→ Data supplied:
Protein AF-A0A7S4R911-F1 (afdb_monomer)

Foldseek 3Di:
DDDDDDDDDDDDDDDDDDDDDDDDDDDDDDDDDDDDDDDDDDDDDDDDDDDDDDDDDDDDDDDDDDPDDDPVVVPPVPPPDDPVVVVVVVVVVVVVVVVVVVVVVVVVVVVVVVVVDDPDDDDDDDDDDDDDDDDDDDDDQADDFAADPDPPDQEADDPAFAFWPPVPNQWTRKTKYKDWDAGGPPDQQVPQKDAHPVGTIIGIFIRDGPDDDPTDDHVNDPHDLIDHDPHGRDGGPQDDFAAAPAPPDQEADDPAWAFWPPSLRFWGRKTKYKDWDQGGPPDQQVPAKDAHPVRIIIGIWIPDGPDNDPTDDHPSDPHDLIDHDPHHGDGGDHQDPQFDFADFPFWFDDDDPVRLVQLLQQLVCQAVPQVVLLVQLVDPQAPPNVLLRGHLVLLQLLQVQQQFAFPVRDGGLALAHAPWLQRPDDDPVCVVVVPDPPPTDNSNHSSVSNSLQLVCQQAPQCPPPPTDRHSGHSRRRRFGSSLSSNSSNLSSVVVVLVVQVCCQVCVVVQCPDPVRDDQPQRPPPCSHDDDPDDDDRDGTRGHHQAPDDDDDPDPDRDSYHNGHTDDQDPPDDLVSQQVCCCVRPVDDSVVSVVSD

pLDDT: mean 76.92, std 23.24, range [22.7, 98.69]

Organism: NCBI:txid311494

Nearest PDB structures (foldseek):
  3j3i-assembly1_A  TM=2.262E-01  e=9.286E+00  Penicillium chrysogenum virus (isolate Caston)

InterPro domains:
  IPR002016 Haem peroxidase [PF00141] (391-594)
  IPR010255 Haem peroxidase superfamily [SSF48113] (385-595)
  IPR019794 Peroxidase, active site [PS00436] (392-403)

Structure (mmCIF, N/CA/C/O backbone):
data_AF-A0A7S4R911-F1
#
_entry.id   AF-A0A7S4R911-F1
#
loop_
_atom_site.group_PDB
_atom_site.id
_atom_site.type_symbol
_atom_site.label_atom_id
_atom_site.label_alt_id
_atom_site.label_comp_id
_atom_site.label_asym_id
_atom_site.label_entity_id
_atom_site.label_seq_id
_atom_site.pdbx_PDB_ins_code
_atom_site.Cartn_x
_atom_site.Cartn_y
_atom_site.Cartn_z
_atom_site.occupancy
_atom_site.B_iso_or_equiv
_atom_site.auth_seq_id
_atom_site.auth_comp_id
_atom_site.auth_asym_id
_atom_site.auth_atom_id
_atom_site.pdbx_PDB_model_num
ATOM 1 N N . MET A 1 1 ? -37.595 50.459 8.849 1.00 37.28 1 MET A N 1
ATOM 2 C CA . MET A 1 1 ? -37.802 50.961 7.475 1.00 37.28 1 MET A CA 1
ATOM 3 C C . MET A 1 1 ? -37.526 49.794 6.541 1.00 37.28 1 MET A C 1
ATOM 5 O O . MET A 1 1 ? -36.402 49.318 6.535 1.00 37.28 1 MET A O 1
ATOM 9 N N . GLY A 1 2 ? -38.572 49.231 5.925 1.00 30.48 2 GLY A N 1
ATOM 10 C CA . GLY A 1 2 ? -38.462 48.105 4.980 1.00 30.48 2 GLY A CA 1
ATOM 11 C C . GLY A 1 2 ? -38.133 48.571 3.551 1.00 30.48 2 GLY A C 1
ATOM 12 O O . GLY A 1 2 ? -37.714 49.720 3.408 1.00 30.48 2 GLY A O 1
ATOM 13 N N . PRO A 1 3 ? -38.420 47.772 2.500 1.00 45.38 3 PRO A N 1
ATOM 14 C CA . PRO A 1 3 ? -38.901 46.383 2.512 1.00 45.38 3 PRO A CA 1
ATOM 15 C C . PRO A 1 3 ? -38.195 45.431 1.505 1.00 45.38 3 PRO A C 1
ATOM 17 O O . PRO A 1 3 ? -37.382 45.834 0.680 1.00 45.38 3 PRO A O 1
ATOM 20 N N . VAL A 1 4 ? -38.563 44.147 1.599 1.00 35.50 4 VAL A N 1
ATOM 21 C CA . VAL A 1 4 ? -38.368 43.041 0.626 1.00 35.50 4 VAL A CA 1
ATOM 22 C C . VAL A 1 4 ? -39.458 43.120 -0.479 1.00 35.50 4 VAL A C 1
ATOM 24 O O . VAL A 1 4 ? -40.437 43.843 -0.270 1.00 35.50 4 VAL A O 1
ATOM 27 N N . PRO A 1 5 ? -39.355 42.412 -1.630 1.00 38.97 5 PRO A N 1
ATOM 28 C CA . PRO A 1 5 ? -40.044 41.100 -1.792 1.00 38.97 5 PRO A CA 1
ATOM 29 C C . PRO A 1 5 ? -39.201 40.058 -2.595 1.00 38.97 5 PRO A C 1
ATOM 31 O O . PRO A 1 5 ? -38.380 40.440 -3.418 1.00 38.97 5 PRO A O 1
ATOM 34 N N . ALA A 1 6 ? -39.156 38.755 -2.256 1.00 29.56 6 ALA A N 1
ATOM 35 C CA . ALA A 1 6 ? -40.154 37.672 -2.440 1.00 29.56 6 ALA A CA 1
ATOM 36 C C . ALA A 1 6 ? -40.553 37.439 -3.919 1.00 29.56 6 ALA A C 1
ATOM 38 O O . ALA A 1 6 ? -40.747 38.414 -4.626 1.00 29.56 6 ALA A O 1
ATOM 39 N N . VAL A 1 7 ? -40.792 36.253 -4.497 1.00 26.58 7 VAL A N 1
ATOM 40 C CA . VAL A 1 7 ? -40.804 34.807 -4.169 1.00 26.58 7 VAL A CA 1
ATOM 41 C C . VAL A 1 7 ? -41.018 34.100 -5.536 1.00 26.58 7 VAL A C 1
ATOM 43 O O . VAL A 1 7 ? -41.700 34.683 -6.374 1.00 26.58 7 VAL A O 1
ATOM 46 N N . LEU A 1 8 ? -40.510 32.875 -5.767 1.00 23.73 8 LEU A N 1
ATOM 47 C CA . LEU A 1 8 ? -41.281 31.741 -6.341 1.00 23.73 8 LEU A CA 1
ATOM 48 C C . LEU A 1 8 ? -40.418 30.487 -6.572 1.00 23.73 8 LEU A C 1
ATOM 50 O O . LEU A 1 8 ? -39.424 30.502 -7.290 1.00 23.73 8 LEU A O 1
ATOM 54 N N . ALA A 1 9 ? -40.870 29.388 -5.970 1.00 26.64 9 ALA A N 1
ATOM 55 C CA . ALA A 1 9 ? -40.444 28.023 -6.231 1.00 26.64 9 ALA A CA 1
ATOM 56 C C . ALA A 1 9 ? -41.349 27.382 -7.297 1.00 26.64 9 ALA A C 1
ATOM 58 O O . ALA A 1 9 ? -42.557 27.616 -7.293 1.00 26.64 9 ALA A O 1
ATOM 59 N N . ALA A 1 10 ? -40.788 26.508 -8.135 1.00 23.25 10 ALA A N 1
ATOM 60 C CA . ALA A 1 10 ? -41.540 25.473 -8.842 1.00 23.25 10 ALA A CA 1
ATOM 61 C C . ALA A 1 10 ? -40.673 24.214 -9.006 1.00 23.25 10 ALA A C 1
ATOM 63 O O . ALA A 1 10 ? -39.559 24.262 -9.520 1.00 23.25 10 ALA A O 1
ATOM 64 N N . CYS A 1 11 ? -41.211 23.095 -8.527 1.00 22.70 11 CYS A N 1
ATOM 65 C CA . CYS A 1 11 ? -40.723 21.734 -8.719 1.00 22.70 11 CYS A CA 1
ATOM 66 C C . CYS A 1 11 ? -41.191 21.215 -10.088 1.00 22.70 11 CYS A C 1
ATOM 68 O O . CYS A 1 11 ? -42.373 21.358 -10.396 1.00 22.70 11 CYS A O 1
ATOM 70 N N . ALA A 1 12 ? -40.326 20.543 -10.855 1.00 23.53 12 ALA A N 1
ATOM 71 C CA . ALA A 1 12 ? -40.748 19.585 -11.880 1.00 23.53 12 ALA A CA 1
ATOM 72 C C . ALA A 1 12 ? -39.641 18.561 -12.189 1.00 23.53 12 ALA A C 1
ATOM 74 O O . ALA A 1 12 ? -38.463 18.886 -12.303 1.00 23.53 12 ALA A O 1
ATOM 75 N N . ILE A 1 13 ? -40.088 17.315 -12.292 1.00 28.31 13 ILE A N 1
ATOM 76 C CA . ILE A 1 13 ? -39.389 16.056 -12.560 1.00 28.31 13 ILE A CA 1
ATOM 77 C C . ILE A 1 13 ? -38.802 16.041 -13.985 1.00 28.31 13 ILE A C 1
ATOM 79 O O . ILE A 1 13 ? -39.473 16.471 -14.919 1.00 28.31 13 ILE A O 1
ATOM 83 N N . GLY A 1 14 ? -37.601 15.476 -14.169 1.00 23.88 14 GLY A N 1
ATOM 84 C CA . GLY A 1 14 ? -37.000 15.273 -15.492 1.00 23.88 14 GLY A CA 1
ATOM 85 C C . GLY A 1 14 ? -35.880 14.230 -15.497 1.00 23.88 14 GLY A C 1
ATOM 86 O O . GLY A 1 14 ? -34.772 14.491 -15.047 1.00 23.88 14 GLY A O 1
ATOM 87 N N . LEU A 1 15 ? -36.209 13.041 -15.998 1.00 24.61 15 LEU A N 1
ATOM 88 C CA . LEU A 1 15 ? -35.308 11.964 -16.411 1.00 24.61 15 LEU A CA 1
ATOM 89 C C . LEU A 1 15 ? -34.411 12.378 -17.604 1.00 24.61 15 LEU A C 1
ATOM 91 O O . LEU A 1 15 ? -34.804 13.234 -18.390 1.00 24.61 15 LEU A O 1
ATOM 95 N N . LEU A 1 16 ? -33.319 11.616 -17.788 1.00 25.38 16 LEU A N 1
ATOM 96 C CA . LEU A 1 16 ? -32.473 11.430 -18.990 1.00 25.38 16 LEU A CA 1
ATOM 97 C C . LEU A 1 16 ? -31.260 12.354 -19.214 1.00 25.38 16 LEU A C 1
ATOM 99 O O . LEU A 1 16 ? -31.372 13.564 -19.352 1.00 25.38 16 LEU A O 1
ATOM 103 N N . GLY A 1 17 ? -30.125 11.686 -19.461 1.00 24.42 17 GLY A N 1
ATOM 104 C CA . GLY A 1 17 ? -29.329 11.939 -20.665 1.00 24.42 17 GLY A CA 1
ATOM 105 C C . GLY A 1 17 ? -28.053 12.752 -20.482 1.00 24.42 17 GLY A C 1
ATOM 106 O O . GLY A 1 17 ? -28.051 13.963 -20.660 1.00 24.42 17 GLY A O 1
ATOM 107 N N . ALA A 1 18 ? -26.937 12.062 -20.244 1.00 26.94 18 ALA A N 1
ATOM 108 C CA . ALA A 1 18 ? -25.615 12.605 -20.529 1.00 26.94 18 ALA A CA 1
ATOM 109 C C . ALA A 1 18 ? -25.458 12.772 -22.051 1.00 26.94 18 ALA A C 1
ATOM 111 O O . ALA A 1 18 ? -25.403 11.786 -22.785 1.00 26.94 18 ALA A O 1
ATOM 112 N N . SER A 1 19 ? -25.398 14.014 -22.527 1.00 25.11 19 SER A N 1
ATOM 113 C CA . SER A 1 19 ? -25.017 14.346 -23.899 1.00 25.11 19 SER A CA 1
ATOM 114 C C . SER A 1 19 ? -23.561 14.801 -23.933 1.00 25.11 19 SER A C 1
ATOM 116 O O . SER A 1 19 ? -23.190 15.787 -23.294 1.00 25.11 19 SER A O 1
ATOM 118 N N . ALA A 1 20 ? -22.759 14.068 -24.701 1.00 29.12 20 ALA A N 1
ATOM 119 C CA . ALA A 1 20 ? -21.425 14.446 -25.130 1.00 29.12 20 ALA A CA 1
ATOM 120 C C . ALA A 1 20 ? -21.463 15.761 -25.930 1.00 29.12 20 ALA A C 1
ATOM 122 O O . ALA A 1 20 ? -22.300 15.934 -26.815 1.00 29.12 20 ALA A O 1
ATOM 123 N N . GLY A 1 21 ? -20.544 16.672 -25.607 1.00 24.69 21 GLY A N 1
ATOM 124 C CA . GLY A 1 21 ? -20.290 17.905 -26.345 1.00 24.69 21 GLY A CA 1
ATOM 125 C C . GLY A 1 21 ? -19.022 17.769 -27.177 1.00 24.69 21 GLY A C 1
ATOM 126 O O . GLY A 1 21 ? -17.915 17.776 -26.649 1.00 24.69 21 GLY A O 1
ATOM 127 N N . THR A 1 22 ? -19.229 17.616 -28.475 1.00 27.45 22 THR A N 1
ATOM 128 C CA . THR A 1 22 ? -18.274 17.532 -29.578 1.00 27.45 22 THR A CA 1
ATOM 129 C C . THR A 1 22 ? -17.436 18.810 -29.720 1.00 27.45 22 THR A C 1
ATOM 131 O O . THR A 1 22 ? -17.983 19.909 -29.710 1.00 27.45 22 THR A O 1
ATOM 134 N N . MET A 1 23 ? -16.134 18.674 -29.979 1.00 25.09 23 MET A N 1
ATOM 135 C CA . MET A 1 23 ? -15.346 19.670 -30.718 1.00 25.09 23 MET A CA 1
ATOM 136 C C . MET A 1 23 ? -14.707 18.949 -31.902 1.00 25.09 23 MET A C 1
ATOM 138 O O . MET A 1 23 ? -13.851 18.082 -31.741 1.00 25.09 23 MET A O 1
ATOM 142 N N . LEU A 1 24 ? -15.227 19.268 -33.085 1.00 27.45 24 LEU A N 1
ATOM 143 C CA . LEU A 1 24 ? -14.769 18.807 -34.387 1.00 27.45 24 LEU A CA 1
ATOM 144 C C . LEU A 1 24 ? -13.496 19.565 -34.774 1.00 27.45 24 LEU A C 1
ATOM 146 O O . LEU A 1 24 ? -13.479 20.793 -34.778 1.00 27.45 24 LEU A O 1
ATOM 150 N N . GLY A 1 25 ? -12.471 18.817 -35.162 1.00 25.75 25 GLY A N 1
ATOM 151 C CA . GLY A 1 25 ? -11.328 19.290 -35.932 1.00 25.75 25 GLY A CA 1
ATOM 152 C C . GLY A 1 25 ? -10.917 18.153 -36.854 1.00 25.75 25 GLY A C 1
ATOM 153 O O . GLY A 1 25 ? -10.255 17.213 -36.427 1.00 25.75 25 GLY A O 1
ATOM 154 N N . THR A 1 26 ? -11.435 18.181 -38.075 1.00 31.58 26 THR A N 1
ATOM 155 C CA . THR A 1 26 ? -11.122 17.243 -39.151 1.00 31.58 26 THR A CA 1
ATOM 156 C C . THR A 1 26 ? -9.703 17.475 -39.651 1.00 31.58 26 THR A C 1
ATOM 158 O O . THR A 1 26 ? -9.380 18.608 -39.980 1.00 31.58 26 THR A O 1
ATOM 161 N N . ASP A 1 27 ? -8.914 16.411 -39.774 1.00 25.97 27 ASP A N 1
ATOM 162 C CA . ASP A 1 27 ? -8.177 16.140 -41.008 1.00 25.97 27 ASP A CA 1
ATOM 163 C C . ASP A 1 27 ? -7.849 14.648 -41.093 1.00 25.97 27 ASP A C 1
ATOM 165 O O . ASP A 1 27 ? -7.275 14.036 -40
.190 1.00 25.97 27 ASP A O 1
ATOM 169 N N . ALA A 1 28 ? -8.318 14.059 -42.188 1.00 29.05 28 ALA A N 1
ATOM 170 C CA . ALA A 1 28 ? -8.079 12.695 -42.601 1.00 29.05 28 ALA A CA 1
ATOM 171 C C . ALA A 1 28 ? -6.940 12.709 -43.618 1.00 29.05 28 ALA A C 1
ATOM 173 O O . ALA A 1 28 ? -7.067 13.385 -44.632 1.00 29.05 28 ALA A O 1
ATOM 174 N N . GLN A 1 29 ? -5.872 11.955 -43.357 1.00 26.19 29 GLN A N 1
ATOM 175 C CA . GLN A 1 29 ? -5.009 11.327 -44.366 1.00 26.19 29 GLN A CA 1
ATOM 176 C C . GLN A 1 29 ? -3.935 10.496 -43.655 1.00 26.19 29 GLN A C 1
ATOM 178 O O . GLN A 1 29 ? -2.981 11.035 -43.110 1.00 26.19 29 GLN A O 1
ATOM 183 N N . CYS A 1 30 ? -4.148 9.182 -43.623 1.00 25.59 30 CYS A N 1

→ Problem to solve: Go through the material and copy every line in which the word "Haem" occurs.

→ Reply:
  IPR002016 Haem peroxidase [PF00141] (391-594)
  IPR010255 Haem peroxidase superfamily [SSF48113] (385-595)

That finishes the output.